Dumping on Trump: Tariffs Aren’t Part of the Apocalypse

April 08, 2016

Let me start this one by saying that I think Trump’s threats of a 45 percent tariff on Chinese imports are a bad idea. We should take steps to lower the value of the dollar against the yuan, but the public threat of large tariffs is probably not the best way to go. The route is obviously through negotiations where we would have to give up things, like protections for Microsoft’s copyrights and Pfizer’s patents.

But that aside, the fact that a particular policy is unwise should not be a license for the media to say absurd things to discredit it. The NYT seems to take this path in an Upshot piece by Michael Schuman that purports to tell readers, “how a tariff on Chinese imports would ripple through American life.”

The piece tells readers:

“But if there were a 45 percent tariff on Chinese goods, at least part of that would probably be passed onto consumers in the form of higher prices. Americans would end up buying fewer Chinese things, and fewer things from anywhere else. …

“For this reason and others, quite a lot of the money spent on Chinese goods actually ends up in the wallets of Americans. A study by the Federal Reserve Bank of San Francisco figured that 55 cents of every $1 spent by an American shopper on a “Made in China” product goes to the Americans selling, transporting and marketing that product. Suppressing Chinese imports would harm shopkeepers and truck drivers.

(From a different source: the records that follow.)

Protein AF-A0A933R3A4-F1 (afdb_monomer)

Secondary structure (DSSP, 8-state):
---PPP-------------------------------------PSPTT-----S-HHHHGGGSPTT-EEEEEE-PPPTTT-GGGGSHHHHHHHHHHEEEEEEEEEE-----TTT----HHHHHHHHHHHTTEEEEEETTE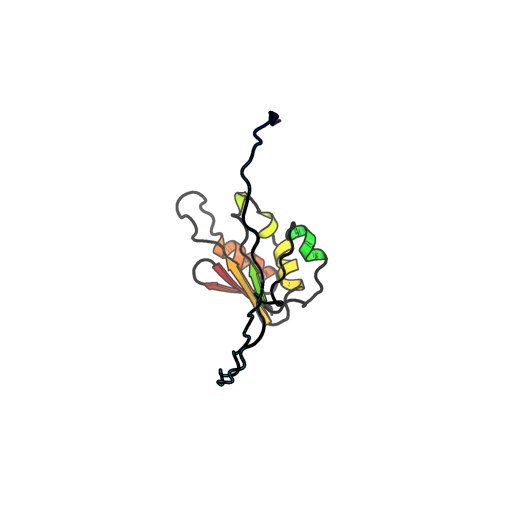EEEEE-

pLDDT: mean 77.14, std 24.01, range [35.16, 98.75]

Solvent-accessible surface area (backbone atoms only — not comparable to full-atom values): 9787 Å² total; per-residue (Å²): 142,82,87,86,85,86,84,83,87,89,86,88,85,85,87,84,89,88,86,90,84,90,80,86,88,85,82,88,81,90,80,90,76,94,72,78,88,73,80,81,74,78,78,65,85,64,94,84,71,85,88,83,90,77,63,61,88,65,53,58,72,77,53,54,71,47,70,35,65,67,45,83,45,74,66,65,61,60,95,82,39,48,65,79,72,32,58,71,46,40,38,49,52,46,45,26,32,24,75,67,17,42,35,40,38,54,60,53,76,76,69,91,80,82,73,96,68,62,59,63,60,52,52,43,50,44,40,41,72,42,48,30,50,67,45,84,49,94,47,26,37,41,31,34,34,100

Mean predicted aligned error: 15.56 Å

Structure (mmCIF, N/CA/C/O backbone):
data_AF-A0A933R3A4-F1
#
_entry.id   AF-A0A933R3A4-F1
#
loop_
_atom_site.group_PDB
_atom_site.id
_atom_site.type_symbol
_atom_site.label_atom_id
_atom_site.label_alt_id
_atom_site.label_comp_id
_atom_site.label_asym_id
_atom_site.label_entity_id
_atom_site.label_seq_id
_atom_site.pdbx_PDB_ins_code
_atom_site.Cartn_x
_atom_site.Cartn_y
_atom_site.Cartn_z
_atom_site.occupancy
_atom_site.B_iso_or_equiv
_atom_site.auth_seq_id
_atom_site.auth_comp_id
_atom_site.auth_asym_id
_atom_site.auth_atom_id
_atom_site.pdbx_PDB_model_num
ATOM 1 N N . MET A 1 1 ? 0.468 -19.545 -27.937 1.00 42.03 1 MET A N 1
ATOM 2 C CA . MET A 1 1 ? 0.477 -20.974 -28.326 1.00 42.03 1 MET A CA 1
ATOM 3 C C . MET A 1 1 ? 1.783 -21.587 -27.850 1.00 42.03 1 MET A C 1
ATOM 5 O O . MET A 1 1 ? 2.820 -21.236 -28.391 1.00 42.03 1 MET A O 1
ATOM 9 N N . ALA A 1 2 ? 1.755 -22.433 -26.820 1.00 36.16 2 ALA A N 1
ATOM 10 C CA . ALA A 1 2 ? 2.928 -23.164 -26.341 1.00 36.16 2 ALA A CA 1
ATOM 11 C C . ALA A 1 2 ? 2.545 -24.638 -26.158 1.00 36.16 2 ALA A C 1
ATOM 13 O O . ALA A 1 2 ? 1.578 -24.958 -25.470 1.00 36.16 2 ALA A O 1
ATOM 14 N N . LEU A 1 3 ? 3.271 -25.510 -26.854 1.00 38.47 3 LEU A N 1
ATOM 15 C CA . LEU A 1 3 ? 3.031 -26.942 -26.989 1.00 38.47 3 LEU A CA 1
ATOM 16 C C . LEU A 1 3 ? 3.842 -27.690 -25.915 1.00 38.47 3 LEU A C 1
ATOM 18 O O . LEU A 1 3 ? 5.070 -27.685 -25.964 1.00 38.47 3 LEU A O 1
ATOM 22 N N . GLN A 1 4 ? 3.181 -28.330 -24.947 1.00 38.81 4 GLN A N 1
ATOM 23 C CA . GLN A 1 4 ? 3.836 -29.215 -23.974 1.00 38.81 4 GLN A CA 1
ATOM 24 C C . GLN A 1 4 ? 3.886 -30.650 -24.518 1.00 38.81 4 GLN A C 1
ATOM 26 O O . GLN A 1 4 ? 2.851 -31.280 -24.733 1.00 38.81 4 GLN A O 1
ATOM 31 N N . SER A 1 5 ? 5.094 -31.182 -24.724 1.00 44.94 5 SER A N 1
ATOM 32 C CA . SER A 1 5 ? 5.319 -32.590 -25.073 1.00 44.94 5 SER A CA 1
ATOM 33 C C . SER A 1 5 ? 5.486 -33.441 -23.814 1.00 44.94 5 SER A C 1
ATOM 35 O O . SER A 1 5 ? 6.422 -33.251 -23.042 1.00 44.94 5 SER A O 1
ATOM 37 N N . ARG A 1 6 ? 4.586 -34.413 -23.629 1.00 48.69 6 ARG A N 1
ATOM 38 C CA . ARG A 1 6 ? 4.688 -35.487 -22.630 1.00 48.69 6 ARG A CA 1
ATOM 39 C C . ARG A 1 6 ? 5.598 -36.605 -23.149 1.00 48.69 6 ARG A C 1
ATOM 41 O O . ARG A 1 6 ? 5.443 -37.023 -24.294 1.00 48.69 6 ARG A O 1
ATOM 48 N N . ARG A 1 7 ? 6.447 -37.186 -22.293 1.00 52.66 7 ARG A N 1
ATOM 49 C CA . ARG A 1 7 ? 6.962 -38.557 -22.480 1.00 52.66 7 ARG A CA 1
ATOM 50 C C . ARG A 1 7 ? 6.816 -39.376 -21.197 1.00 52.66 7 ARG A C 1
ATOM 52 O O . ARG A 1 7 ? 7.073 -38.890 -20.103 1.00 52.66 7 ARG A O 1
ATOM 59 N N . ARG A 1 8 ? 6.324 -40.603 -21.392 1.00 43.00 8 ARG A N 1
ATOM 60 C CA . ARG A 1 8 ? 6.053 -41.671 -20.418 1.00 43.00 8 ARG A CA 1
ATOM 61 C C . ARG A 1 8 ? 7.334 -42.429 -20.036 1.00 43.00 8 ARG A C 1
ATOM 63 O O . ARG A 1 8 ? 8.230 -42.571 -20.860 1.00 43.00 8 ARG A O 1
ATOM 70 N N . LEU A 1 9 ? 7.317 -42.972 -18.817 1.00 42.31 9 LEU A N 1
ATOM 71 C CA . LEU A 1 9 ? 8.194 -44.016 -18.262 1.00 42.31 9 LEU A CA 1
ATOM 72 C C . LEU A 1 9 ? 8.048 -45.373 -18.981 1.00 42.31 9 LEU A C 1
ATOM 74 O O . LEU A 1 9 ? 7.001 -45.637 -19.582 1.00 42.31 9 LEU A O 1
ATOM 78 N N . PRO A 1 10 ? 9.010 -46.286 -18.756 1.00 51.16 10 PRO A N 1
ATOM 79 C CA . PRO A 1 10 ? 8.657 -47.658 -18.386 1.00 51.16 10 PRO A CA 1
ATOM 80 C C . PRO A 1 10 ? 9.281 -48.123 -17.053 1.00 51.16 10 PRO A C 1
ATOM 82 O O . PRO A 1 10 ? 10.296 -47.604 -16.596 1.00 51.16 10 PRO A O 1
ATOM 85 N N . ALA A 1 11 ? 8.619 -49.111 -16.447 1.00 42.28 11 ALA A N 1
ATOM 86 C CA . ALA A 1 11 ? 8.921 -49.754 -15.170 1.00 42.28 11 ALA A CA 1
ATOM 87 C C . ALA A 1 11 ? 9.507 -51.170 -15.350 1.00 42.28 11 ALA A C 1
ATOM 89 O O . ALA A 1 11 ? 9.329 -51.778 -16.405 1.00 42.28 11 ALA A O 1
ATOM 90 N N . GLY A 1 12 ? 10.083 -51.704 -14.264 1.00 39.59 12 GLY A N 1
ATOM 91 C CA . GLY A 1 12 ? 10.404 -53.126 -14.051 1.00 39.59 12 GLY A CA 1
ATOM 92 C C . GLY A 1 12 ? 11.910 -53.419 -14.013 1.00 39.59 12 GLY A C 1
ATOM 93 O O . GLY A 1 12 ? 12.670 -52.754 -14.700 1.00 39.59 12 GLY A O 1
ATOM 94 N N . THR A 1 13 ? 12.462 -54.376 -13.263 1.00 39.38 13 THR A N 1
ATOM 95 C CA . THR A 1 13 ? 11.971 -55.362 -12.280 1.00 39.38 13 THR A CA 1
ATOM 96 C C . THR A 1 13 ? 13.240 -55.964 -11.642 1.00 39.38 13 THR A C 1
ATOM 98 O O . THR A 1 13 ? 14.233 -56.123 -12.349 1.00 39.38 13 THR A O 1
ATOM 101 N N . GLY A 1 14 ? 13.242 -56.330 -10.354 1.00 39.84 14 GLY A N 1
ATOM 102 C CA . GLY A 1 14 ? 14.392 -57.014 -9.738 1.00 39.84 14 GLY A CA 1
ATOM 103 C C . GLY A 1 14 ? 14.174 -57.465 -8.289 1.00 39.84 14 GLY A C 1
ATOM 104 O O . GLY A 1 14 ? 14.598 -56.787 -7.363 1.00 39.84 14 GLY A O 1
ATOM 105 N N . GLN A 1 15 ? 13.505 -58.609 -8.108 1.00 39.00 15 GLN A N 1
ATOM 106 C CA . GLN A 1 15 ? 13.603 -59.504 -6.932 1.00 39.00 15 GLN A CA 1
ATOM 107 C C . GLN A 1 15 ? 14.912 -60.318 -7.055 1.00 39.00 15 GLN A C 1
ATOM 109 O O . GLN A 1 15 ? 15.330 -60.578 -8.178 1.00 39.00 15 GLN A O 1
ATOM 114 N N . HIS A 1 16 ? 15.630 -60.737 -6.003 1.00 38.88 16 HIS A N 1
ATOM 115 C CA . HIS A 1 16 ? 15.291 -61.765 -4.995 1.00 38.88 16 HIS A CA 1
ATOM 116 C C . HIS A 1 16 ? 16.491 -61.906 -3.980 1.00 38.88 16 HIS A C 1
ATOM 118 O O . HIS A 1 16 ? 17.426 -61.117 -4.070 1.00 38.88 16 HIS A O 1
ATOM 124 N N . PRO A 1 17 ? 16.508 -62.895 -3.053 1.00 56.81 17 PRO A N 1
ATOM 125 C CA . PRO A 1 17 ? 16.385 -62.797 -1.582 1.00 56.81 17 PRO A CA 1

“In fact, making Chinese-made goods more expensive would ripple through American shopping malls. An extra $20 for, say, children’s clothing from China is $20 not spent on a new baseball glove for a child, or a birthday gift for a grandmother. A tariff on China would dent the sales of all kinds of products, even those made in the United States.”

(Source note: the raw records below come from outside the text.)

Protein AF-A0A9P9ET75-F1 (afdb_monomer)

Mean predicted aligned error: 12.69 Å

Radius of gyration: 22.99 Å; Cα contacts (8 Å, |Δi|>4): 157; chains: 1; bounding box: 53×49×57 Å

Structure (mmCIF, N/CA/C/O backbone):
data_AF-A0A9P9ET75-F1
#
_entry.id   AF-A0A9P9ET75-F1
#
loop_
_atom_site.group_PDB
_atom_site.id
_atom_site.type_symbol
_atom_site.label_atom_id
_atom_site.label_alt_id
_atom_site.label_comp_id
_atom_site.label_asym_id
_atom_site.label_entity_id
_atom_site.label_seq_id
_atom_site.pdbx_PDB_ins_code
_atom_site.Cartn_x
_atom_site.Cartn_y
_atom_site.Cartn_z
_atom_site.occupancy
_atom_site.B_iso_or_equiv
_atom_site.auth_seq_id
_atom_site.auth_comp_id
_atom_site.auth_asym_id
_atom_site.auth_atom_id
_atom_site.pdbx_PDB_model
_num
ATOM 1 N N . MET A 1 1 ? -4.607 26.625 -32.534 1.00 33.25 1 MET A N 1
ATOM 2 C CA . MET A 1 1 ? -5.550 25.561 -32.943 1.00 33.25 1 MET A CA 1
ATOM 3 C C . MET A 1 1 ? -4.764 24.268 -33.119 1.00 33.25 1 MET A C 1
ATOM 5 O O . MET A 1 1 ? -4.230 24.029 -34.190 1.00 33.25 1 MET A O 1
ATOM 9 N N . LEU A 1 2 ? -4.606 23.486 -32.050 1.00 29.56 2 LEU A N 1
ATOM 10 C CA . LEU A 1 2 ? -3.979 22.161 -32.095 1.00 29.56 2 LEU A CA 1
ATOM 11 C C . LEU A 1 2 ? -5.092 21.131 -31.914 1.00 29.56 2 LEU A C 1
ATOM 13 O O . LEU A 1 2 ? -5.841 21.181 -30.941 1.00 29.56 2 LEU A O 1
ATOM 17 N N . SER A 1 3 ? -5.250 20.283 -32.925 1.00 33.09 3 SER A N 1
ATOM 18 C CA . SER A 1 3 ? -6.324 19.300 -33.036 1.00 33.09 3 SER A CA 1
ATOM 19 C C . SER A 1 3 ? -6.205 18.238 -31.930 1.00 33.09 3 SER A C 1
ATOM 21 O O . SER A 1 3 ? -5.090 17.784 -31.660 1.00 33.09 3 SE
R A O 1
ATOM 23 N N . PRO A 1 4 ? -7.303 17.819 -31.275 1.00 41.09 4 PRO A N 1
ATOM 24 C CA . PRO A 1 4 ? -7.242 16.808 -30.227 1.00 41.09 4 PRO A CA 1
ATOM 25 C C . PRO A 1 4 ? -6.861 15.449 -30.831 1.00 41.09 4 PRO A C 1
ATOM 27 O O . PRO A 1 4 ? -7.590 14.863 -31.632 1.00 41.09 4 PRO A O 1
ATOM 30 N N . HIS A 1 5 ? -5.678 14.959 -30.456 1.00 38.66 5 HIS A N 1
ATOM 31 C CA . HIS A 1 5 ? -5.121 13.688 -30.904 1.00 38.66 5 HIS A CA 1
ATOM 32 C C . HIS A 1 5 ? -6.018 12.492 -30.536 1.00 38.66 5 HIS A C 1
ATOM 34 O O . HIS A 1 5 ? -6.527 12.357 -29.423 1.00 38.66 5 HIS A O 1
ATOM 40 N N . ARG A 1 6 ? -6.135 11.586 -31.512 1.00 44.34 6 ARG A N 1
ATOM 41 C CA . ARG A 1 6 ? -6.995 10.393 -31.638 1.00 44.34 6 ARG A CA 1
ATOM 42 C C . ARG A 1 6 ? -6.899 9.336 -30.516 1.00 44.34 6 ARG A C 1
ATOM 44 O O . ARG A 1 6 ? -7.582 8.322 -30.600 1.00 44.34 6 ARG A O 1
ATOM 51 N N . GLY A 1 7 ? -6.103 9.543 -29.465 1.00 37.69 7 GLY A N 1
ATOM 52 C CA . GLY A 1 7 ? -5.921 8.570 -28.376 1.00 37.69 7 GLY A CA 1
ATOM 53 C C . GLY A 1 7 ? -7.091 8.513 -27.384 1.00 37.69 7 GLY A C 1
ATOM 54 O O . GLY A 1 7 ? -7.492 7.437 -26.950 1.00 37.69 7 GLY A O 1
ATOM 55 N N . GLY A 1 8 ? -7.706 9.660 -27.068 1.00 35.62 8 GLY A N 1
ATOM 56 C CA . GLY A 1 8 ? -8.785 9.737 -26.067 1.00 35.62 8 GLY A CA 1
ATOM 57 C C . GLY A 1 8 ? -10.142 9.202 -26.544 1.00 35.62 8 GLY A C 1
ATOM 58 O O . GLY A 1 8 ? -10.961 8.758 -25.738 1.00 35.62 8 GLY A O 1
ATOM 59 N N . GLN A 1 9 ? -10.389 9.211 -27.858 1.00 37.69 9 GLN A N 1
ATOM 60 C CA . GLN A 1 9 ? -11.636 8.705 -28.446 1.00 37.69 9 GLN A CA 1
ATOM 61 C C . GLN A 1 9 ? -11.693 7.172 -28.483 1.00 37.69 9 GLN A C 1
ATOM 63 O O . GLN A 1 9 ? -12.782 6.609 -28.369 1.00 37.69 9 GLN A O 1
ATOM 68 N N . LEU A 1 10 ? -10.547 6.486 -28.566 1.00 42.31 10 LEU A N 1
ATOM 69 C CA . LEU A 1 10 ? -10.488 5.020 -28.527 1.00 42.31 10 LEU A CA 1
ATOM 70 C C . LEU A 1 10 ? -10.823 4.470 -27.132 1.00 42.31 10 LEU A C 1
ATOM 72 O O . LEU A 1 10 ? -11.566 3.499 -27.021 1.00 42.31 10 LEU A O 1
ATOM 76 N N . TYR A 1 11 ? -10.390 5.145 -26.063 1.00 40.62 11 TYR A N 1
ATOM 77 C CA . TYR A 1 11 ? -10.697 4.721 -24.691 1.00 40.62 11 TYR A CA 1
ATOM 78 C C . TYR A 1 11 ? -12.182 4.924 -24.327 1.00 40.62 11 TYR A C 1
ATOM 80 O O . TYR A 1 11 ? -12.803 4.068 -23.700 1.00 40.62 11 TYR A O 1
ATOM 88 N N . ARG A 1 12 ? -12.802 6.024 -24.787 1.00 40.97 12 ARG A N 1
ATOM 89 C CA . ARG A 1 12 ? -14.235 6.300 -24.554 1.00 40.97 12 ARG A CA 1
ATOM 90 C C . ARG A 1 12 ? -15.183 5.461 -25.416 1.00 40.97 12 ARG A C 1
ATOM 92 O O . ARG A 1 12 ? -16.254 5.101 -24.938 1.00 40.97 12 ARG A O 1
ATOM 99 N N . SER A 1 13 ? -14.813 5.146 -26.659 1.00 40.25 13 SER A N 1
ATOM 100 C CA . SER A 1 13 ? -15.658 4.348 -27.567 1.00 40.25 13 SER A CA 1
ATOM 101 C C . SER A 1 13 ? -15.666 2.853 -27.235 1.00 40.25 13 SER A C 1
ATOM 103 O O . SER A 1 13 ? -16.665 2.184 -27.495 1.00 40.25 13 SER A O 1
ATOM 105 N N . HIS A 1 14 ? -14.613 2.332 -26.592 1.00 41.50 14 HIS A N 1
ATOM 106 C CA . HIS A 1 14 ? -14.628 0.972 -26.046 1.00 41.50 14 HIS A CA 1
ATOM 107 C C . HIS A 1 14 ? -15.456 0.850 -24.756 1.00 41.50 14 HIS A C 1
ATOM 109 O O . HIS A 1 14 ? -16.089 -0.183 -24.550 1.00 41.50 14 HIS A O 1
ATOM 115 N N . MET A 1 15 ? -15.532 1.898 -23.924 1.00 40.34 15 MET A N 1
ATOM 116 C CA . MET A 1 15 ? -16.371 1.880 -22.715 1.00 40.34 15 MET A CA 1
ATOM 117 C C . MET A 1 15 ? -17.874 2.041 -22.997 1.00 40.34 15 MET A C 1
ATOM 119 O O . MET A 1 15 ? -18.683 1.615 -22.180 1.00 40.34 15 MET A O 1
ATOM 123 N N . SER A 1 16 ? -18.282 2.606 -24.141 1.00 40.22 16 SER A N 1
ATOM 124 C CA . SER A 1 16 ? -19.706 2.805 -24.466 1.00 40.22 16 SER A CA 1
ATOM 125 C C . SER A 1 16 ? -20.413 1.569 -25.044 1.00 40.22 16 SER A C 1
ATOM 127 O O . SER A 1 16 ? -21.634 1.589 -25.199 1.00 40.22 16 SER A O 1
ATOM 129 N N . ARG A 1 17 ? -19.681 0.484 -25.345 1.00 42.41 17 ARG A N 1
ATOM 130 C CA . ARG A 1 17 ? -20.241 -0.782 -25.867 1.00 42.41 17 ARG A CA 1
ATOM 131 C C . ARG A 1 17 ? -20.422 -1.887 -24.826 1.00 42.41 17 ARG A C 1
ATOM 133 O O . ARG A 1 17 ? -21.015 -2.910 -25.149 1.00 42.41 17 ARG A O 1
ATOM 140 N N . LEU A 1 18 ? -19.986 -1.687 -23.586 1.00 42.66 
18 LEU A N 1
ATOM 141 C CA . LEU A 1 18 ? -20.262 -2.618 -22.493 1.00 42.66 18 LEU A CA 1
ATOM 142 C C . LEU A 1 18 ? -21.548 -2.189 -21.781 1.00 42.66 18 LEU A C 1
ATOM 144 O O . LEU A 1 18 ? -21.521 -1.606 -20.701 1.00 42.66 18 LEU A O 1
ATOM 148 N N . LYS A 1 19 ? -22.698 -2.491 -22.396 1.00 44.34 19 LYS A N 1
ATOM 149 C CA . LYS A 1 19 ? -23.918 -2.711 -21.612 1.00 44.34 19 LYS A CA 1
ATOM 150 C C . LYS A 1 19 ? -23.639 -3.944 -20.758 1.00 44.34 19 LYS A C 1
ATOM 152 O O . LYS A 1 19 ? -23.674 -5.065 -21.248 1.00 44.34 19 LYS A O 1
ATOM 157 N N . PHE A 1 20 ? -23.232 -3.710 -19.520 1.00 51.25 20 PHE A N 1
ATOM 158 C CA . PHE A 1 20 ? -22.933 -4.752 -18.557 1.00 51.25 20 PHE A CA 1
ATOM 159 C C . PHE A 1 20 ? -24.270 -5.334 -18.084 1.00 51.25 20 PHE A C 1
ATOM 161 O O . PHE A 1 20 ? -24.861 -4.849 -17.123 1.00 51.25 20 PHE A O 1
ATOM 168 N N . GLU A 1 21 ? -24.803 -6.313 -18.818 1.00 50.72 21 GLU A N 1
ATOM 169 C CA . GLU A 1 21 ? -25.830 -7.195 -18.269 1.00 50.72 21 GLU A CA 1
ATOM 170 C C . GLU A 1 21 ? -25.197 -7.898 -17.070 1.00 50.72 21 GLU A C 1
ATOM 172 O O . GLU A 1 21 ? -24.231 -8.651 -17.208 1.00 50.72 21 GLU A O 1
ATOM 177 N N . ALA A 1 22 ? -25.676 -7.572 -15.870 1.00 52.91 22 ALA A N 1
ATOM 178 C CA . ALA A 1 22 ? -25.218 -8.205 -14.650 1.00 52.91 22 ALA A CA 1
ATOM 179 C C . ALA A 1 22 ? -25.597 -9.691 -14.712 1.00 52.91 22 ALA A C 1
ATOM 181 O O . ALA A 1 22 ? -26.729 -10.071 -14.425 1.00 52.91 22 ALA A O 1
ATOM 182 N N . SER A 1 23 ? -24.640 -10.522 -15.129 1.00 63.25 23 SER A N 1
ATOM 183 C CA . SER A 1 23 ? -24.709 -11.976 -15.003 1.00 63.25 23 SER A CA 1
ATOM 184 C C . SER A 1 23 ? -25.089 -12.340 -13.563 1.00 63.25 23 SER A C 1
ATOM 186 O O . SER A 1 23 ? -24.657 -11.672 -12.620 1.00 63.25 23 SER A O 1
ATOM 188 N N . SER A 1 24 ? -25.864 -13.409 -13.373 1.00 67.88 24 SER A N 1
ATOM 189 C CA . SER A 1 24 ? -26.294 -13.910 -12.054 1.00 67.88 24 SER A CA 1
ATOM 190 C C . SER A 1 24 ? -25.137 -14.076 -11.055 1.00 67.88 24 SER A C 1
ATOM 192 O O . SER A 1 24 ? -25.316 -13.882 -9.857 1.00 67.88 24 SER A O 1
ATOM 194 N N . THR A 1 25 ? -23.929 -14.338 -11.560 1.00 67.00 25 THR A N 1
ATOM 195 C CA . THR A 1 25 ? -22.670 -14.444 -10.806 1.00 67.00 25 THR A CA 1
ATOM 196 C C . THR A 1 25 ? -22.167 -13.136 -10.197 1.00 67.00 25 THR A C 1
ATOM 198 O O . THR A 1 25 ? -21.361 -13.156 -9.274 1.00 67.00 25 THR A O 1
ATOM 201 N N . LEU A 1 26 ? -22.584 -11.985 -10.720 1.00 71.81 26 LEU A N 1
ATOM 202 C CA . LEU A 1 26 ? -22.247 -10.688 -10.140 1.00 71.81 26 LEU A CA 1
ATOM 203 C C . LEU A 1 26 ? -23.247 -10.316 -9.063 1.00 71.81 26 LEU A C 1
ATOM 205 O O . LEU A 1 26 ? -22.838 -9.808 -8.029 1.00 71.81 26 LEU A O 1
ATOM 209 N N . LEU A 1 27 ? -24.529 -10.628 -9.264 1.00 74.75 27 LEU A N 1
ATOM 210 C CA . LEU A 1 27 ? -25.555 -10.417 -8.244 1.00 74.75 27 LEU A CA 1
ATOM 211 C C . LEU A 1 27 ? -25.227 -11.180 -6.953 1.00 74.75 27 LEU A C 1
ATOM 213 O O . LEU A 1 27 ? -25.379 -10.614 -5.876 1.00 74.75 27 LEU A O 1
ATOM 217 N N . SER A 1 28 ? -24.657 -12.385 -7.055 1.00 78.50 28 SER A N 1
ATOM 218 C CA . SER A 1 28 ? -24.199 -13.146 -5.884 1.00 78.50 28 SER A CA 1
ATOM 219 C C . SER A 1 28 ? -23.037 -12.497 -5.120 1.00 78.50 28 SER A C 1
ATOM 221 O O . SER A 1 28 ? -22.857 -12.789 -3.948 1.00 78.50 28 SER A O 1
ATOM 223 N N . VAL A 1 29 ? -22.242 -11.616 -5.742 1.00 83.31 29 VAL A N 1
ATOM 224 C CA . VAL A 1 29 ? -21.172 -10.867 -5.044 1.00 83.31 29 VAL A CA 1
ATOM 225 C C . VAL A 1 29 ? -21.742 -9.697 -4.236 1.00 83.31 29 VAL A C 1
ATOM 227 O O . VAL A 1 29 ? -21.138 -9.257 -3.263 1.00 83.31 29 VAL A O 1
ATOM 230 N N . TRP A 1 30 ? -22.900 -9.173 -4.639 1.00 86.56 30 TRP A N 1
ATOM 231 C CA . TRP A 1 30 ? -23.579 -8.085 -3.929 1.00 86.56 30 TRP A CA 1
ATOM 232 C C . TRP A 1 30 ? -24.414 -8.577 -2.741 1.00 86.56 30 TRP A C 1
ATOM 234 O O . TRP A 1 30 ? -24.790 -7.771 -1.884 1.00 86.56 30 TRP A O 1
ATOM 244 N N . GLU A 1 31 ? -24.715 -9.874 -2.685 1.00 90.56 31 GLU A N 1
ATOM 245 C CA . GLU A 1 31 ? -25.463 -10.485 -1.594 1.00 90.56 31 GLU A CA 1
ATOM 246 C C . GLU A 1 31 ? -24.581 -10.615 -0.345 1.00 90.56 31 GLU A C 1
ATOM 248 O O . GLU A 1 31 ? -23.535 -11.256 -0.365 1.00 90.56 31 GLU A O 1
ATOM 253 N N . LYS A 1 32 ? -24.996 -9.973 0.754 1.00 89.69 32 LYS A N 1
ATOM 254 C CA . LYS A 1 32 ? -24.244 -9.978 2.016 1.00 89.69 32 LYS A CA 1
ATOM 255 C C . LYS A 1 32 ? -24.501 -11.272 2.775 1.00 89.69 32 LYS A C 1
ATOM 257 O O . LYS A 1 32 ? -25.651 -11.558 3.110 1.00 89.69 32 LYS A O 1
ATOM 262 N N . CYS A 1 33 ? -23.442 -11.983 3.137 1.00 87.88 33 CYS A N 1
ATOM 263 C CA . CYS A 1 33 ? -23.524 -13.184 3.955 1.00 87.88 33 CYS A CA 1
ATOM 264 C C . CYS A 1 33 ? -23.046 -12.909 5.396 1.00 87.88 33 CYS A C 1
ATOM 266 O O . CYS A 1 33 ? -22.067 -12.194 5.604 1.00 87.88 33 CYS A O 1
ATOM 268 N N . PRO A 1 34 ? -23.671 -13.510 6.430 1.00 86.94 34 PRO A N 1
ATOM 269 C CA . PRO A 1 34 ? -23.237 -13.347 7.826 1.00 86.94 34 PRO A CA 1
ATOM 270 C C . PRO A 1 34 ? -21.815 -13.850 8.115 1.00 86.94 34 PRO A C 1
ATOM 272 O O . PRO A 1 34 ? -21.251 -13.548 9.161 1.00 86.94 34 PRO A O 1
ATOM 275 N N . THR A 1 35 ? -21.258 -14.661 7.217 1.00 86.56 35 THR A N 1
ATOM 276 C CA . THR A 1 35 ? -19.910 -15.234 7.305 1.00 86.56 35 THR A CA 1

Note what is being argued here. Higher prices on imports from China will lead to less consumption in the U.S. economy. That means an increase in the savings rate. (This is definitional. If you don’t consume you save.)

Many economists have been troubled by the low savings rate in the United States. I have never seen any models that try to explain low savings as the result of cheap imports from China and other countries, but apparently this is what Mr. Schuman and the NYT would have us believe. I look forward to article writing up this theory linking savings rates to import prices.

If it’s not clear, this argument is silly. People will likely spend the same with the tariffs as they did without the tariffs. They will buy fewer goods imported from China, end of story. No need for the truck drivers to fear mass layoffs.

Then we get:

“And the Chinese government’s response would probably be tariffs of its own on American goods and services rather than lowering barriers for American companies doing business in China.”

This could be true, but it is worth pointing out that the U.S. only exported $116 billion of goods and services to China, compared to imports of $482 billion. And many of these exports to China were parts and components that were subsequently re-imported back into the United States, as the piece points out. This doesn’t leave China all that much room for retaliation.

Perhaps the real point comes when Schuman tells readers:

“Because the Chinese market has become critical for many American companies — whether Apple, Starbucks or Boeing — any steps taken by the Chinese government to curtail their ability to operate in China would be bad news for them.”

Certainly in the case of Apple and Starbucks we are not talking about the exports of any significant amount of U.S. made products. We are talking about the profits of two very large corporations. Of course it would be bad news for them if China curtailed their ability to make profits in China, but it’s not clear that many workers in the United States would be troubled if the share price of Apple or Starbucks fell due to their loss of the China market.

The piece is also misleading in telling readers it is not likely that tariffs would lead companies to bring back many jobs to the United States saying, “a more plausible destination would be other emerging economies with lower costs.”

The policy doesn’t have to bring jobs back from China to have an impact on the domestic labor market, the United States trade deficit with China is still growing at a rapid pace. In the last two years the deficit increased by almost $50 billion. That corresponds to slightly less than 3 percent of current manufacturing output, which would correspond to roughly 350,000 jobs in manufacturing. This is the potential benefit if the United States could have just kept our trade deficit with China from growing the last two years, with no offsetting increase in the deficit with other countries.

As this piece acknowledges, trade has imposed real costs on large segments on the U.S. workforce. It is totally reasonable for people to look to alternative policies to reverse this effect. Trump’s plan for large tariffs may not be a good approach for addressing the problems caused by trade, but they should not be an excuse for misrepresenting the issue.